### Assignment
Only certain lines below are wanted: those starting at the line containing "ATOM 98 C CA" and ending at the line containing "ATOM 140 C C", both included, each retyped exactly.

[Records to use Boundary: Start]

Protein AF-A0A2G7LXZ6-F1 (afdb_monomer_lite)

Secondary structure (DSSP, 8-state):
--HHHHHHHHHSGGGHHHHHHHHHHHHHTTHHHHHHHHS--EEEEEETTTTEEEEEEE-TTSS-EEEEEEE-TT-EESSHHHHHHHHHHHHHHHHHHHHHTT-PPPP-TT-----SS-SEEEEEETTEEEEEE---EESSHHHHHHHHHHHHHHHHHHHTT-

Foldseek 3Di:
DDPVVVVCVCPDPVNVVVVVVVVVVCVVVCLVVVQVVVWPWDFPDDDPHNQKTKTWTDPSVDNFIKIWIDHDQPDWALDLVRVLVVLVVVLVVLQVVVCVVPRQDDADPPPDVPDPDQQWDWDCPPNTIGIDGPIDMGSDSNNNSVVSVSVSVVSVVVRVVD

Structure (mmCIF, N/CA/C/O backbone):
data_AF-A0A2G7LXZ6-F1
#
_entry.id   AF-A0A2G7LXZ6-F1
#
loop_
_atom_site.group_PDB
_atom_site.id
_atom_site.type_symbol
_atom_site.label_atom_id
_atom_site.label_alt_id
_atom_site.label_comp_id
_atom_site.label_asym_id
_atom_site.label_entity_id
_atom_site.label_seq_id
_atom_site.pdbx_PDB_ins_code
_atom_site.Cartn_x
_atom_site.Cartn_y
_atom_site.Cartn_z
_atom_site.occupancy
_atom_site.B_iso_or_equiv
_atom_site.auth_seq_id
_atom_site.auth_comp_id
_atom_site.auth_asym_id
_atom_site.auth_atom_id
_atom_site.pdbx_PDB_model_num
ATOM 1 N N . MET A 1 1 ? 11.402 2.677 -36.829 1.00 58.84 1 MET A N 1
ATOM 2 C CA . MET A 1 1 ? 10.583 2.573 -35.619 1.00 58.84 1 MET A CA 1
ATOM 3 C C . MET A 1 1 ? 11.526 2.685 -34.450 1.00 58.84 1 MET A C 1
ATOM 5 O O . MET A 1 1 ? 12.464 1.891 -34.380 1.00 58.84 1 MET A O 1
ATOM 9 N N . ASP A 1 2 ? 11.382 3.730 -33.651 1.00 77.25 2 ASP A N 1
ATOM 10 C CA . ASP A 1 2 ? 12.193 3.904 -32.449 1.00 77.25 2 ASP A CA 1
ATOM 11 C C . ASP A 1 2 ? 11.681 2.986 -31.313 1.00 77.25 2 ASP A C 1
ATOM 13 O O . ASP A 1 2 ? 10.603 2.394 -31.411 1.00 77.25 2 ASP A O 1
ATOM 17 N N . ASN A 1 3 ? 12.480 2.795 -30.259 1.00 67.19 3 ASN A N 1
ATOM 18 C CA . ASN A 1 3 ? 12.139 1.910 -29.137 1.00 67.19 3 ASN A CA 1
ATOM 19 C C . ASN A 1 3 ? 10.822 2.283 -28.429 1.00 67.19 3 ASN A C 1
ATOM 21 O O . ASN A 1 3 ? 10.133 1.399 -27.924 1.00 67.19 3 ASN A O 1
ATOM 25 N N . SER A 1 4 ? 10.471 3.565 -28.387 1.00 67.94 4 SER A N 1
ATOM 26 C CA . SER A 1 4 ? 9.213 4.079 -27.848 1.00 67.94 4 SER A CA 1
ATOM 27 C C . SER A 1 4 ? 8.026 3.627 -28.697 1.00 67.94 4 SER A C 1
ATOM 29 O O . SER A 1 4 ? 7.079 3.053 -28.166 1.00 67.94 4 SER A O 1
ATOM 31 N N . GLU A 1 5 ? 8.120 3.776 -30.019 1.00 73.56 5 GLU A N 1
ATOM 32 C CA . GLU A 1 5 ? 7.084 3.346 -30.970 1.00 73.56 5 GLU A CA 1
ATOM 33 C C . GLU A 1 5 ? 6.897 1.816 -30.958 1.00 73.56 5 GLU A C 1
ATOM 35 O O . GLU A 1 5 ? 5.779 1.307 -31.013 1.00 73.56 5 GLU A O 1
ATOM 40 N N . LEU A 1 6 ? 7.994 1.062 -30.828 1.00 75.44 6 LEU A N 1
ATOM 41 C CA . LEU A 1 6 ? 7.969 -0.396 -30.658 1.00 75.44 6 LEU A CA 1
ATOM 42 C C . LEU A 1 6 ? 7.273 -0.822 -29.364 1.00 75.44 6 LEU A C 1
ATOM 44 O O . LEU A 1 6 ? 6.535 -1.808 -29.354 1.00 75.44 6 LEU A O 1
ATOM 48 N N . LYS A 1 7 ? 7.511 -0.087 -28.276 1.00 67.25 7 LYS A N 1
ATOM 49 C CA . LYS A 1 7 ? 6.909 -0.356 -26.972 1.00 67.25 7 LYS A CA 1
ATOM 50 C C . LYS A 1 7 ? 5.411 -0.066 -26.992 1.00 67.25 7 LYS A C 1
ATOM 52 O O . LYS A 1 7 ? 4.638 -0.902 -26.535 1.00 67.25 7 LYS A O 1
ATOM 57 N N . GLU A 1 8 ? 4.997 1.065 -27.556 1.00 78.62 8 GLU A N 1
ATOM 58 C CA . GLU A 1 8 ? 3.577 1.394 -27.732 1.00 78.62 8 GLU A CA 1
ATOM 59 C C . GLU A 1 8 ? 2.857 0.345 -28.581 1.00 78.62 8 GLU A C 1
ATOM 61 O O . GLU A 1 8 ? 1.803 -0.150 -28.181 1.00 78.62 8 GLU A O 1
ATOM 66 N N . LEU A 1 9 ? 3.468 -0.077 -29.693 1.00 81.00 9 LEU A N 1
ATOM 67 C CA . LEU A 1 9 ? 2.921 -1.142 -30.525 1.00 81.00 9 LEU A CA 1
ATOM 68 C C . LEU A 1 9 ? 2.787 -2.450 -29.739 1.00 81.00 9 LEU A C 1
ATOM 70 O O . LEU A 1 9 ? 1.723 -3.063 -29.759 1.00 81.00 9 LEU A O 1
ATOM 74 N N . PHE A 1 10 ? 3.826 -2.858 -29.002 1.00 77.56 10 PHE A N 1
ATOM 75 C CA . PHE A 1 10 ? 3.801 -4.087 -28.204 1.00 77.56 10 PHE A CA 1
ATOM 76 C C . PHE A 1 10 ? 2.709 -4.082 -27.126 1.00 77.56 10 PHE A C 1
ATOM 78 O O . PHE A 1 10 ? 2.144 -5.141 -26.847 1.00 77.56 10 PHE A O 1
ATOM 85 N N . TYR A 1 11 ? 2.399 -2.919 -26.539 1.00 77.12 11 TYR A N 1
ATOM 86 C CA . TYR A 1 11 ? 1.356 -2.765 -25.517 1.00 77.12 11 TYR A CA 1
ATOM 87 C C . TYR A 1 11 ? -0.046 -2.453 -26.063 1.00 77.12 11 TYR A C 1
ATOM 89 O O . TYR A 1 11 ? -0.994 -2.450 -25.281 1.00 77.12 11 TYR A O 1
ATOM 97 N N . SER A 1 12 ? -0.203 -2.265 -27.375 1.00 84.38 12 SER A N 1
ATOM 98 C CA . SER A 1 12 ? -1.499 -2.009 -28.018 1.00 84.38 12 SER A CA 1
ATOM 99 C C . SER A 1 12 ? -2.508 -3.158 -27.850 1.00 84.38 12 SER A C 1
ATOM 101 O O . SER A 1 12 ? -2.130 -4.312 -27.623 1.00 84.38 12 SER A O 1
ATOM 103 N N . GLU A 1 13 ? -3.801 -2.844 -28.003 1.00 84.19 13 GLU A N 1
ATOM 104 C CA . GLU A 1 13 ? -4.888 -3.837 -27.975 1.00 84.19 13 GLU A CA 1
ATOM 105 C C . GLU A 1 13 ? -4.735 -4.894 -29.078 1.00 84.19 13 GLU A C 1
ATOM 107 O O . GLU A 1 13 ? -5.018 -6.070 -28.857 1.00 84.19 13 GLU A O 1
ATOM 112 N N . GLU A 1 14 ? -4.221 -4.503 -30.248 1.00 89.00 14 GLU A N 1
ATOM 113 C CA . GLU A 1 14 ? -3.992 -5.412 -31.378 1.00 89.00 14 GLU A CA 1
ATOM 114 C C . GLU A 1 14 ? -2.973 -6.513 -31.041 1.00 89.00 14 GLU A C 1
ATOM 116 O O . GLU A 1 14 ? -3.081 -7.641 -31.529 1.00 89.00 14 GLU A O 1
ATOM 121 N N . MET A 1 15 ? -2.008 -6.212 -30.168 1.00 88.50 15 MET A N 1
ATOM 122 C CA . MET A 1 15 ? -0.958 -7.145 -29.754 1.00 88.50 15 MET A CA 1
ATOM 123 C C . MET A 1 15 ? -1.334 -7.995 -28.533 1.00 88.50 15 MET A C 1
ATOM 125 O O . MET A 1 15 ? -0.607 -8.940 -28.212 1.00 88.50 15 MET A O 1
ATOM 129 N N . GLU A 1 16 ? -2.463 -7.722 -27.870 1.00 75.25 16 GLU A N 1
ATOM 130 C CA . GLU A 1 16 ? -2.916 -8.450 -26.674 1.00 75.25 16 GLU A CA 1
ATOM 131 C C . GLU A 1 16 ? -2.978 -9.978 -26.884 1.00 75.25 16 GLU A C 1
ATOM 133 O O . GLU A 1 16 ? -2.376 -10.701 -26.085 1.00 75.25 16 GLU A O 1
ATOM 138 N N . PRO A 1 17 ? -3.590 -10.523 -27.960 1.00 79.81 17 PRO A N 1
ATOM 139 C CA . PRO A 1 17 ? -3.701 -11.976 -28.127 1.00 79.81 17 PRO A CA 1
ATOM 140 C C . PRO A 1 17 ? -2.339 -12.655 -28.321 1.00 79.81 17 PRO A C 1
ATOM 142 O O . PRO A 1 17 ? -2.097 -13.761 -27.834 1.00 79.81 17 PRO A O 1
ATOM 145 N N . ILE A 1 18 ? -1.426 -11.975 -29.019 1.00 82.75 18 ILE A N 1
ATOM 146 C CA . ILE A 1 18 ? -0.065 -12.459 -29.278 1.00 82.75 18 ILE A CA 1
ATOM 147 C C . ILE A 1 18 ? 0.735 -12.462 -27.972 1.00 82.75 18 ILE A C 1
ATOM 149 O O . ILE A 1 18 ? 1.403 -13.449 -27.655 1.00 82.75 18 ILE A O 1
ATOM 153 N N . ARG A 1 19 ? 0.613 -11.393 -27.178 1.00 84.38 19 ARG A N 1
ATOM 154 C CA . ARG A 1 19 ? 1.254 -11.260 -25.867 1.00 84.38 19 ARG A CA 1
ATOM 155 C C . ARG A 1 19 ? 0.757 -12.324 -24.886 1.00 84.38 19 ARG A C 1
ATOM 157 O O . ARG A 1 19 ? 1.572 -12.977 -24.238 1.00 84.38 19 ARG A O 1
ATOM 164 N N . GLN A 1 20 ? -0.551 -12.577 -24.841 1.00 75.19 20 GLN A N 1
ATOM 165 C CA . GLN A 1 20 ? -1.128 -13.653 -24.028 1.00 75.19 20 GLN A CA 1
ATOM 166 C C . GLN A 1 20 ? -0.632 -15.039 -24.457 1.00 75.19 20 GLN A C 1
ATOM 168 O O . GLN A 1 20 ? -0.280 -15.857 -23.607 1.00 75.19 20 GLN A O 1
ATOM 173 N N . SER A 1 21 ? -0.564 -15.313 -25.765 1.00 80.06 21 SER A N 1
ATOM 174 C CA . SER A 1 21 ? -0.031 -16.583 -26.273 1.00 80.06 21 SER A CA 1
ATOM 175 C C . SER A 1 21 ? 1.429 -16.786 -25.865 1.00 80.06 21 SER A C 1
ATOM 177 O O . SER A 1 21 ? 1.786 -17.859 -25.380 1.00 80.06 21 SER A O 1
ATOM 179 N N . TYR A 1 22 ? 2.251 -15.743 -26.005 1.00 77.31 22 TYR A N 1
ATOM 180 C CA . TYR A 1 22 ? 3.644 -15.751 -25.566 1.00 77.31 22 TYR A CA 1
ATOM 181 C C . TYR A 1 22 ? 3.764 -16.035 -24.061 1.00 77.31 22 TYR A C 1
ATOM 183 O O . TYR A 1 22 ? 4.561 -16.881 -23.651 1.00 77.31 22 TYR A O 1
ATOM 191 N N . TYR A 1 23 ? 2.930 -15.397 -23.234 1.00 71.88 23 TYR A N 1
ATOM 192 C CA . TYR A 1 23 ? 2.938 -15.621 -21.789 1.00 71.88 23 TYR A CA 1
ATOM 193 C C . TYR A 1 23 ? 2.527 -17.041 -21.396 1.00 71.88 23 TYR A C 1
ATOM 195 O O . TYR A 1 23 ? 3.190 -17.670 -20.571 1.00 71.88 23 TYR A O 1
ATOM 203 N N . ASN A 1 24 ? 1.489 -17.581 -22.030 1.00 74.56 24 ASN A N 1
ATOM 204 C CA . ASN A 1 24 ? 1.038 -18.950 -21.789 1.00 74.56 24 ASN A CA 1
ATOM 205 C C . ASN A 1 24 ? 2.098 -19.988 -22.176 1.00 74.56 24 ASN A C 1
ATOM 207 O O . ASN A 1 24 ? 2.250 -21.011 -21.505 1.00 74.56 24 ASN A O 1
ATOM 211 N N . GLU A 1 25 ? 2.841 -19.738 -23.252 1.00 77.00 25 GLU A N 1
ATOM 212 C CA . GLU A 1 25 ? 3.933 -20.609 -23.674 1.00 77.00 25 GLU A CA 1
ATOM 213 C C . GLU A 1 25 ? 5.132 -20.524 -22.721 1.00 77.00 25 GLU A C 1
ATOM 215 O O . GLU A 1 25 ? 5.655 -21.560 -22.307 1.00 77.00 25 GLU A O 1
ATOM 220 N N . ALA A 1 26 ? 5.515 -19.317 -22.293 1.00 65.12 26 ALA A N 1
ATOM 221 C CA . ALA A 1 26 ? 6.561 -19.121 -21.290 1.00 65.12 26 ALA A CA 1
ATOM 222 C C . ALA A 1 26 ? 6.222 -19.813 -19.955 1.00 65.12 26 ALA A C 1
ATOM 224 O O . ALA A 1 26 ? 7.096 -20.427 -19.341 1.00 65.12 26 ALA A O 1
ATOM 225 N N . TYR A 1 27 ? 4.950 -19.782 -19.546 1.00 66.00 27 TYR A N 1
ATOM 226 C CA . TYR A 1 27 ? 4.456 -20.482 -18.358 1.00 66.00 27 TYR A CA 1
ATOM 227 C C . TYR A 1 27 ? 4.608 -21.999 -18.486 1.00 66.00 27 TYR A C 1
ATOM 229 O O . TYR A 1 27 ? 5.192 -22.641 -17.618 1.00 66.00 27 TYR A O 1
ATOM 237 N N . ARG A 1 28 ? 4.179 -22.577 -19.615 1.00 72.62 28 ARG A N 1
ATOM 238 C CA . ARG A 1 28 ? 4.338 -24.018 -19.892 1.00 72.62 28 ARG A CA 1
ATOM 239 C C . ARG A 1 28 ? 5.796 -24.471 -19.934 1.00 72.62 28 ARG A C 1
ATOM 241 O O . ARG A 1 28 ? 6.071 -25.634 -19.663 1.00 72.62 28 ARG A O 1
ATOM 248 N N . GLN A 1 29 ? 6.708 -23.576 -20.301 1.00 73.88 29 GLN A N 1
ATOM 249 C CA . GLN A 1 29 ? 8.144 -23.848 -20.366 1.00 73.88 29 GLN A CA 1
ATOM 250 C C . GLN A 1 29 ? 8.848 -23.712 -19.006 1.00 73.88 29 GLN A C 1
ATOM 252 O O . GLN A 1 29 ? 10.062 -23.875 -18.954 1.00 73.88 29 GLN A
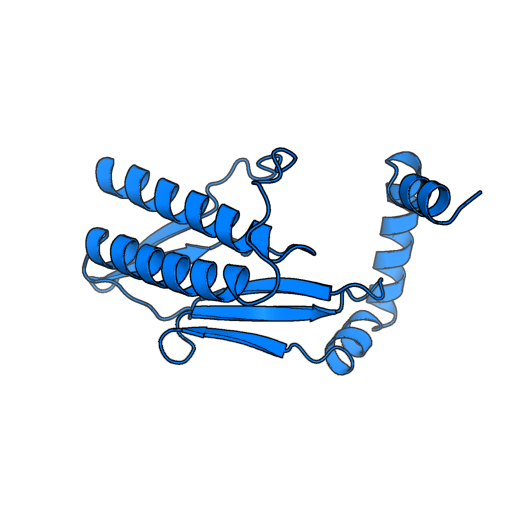 O 1
ATOM 257 N N . GLY A 1 30 ? 8.130 -23.393 -17.921 1.00 63.91 30 GLY A N 1
ATOM 258 C CA . GLY A 1 30 ? 8.734 -23.192 -16.599 1.00 63.91 30 GLY A CA 1
ATOM 259 C C . GLY A 1 30 ? 9.603 -21.933 -16.506 1.00 63.91 30 GLY A C 1
ATOM 260 O O . GLY A 1 30 ? 10.303 -21.741 -15.518 1.00 63.91 30 GLY A O 1
ATOM 261 N N . LYS A 1 31 ? 9.546 -21.032 -17.499 1.00 62.19 31 LYS A N 1
ATOM 262 C CA . LYS A 1 31 ? 10.329 -19.782 -17.495 1.00 62.19 31 LYS A CA 1
ATOM 263 C C . LYS A 1 31 ? 9.913 -18.834 -16.374 1.00 62.19 31 LYS A C 1
ATOM 265 O O . LYS A 1 31 ? 10.690 -17.975 -15.982 1.00 62.19 31 LYS A O 1
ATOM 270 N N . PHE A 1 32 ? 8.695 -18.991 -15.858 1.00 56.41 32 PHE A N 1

[Records to use Boundary: End]

### Exercise result
ATOM 98 C CA . SER A 1 12 ? -1.499 -2.009 -28.018 1.00 84.38 12 SER A CA 1
ATOM 99 C C . SER A 1 12 ? -2.508 -3.158 -27.850 1.00 84.38 12 SER A C 1
ATOM 101 O O . SER A 1 12 ? -2.130 -4.312 -27.623 1.00 84.38 12 SER A O 1
ATOM 103 N N . GLU A 1 13 ? -3.801 -2.844 -28.003 1.00 84.19 13 GLU A N 1
ATOM 104 C CA . GLU A 1 13 ? -4.888 -3.837 -27.975 1.00 84.19 13 GLU A CA 1
ATOM 105 C C . GLU A 1 13 ? -4.735 -4.894 -29.078 1.00 84.19 13 GLU A C 1
ATOM 107 O O . GLU A 1 13 ? -5.018 -6.070 -28.857 1.00 84.19 13 GLU A O 1
ATOM 112 N N . GLU A 1 14 ? -4.221 -4.503 -30.248 1.00 89.00 14 GLU A N 1
ATOM 113 C CA . GLU A 1 14 ? -3.992 -5.412 -31.378 1.00 89.00 14 GLU A CA 1
ATOM 114 C C . GLU A 1 14 ? -2.973 -6.513 -31.041 1.00 89.00 14 GLU A C 1
ATOM 116 O O . GLU A 1 14 ? -3.081 -7.641 -31.529 1.00 89.00 14 GLU A O 1
ATOM 121 N N . MET A 1 15 ? -2.008 -6.212 -30.168 1.00 88.50 15 MET A N 1
ATOM 122 C CA . MET A 1 15 ? -0.958 -7.145 -29.754 1.00 88.50 15 MET A CA 1
ATOM 123 C C . MET A 1 15 ? -1.334 -7.995 -28.533 1.00 88.50 15 MET A C 1
ATOM 125 O O . MET A 1 15 ? -0.607 -8.940 -28.212 1.00 88.50 15 MET A O 1
ATOM 129 N N . GLU A 1 16 ? -2.463 -7.722 -27.870 1.00 75.25 16 GLU A N 1
ATOM 130 C CA . GLU A 1 16 ? -2.916 -8.450 -26.674 1.00 75.25 16 GLU A CA 1
ATOM 131 C C . GLU A 1 16 ? -2.978 -9.978 -26.884 1.00 75.25 16 GLU A C 1
ATOM 133 O O . GLU A 1 16 ? -2.376 -10.701 -26.085 1.00 75.25 16 GLU A O 1
ATOM 138 N N . PRO A 1 17 ? -3.590 -10.523 -27.960 1.00 79.81 17 PRO A N 1
ATOM 139 C CA . PRO A 1 17 ? -3.701 -11.976 -28.127 1.00 79.81 17 PRO A CA 1
ATOM 140 C C . PRO A 1 17 ? -2.339 -12.655 -28.321 1.00 79.81 17 PRO A C 1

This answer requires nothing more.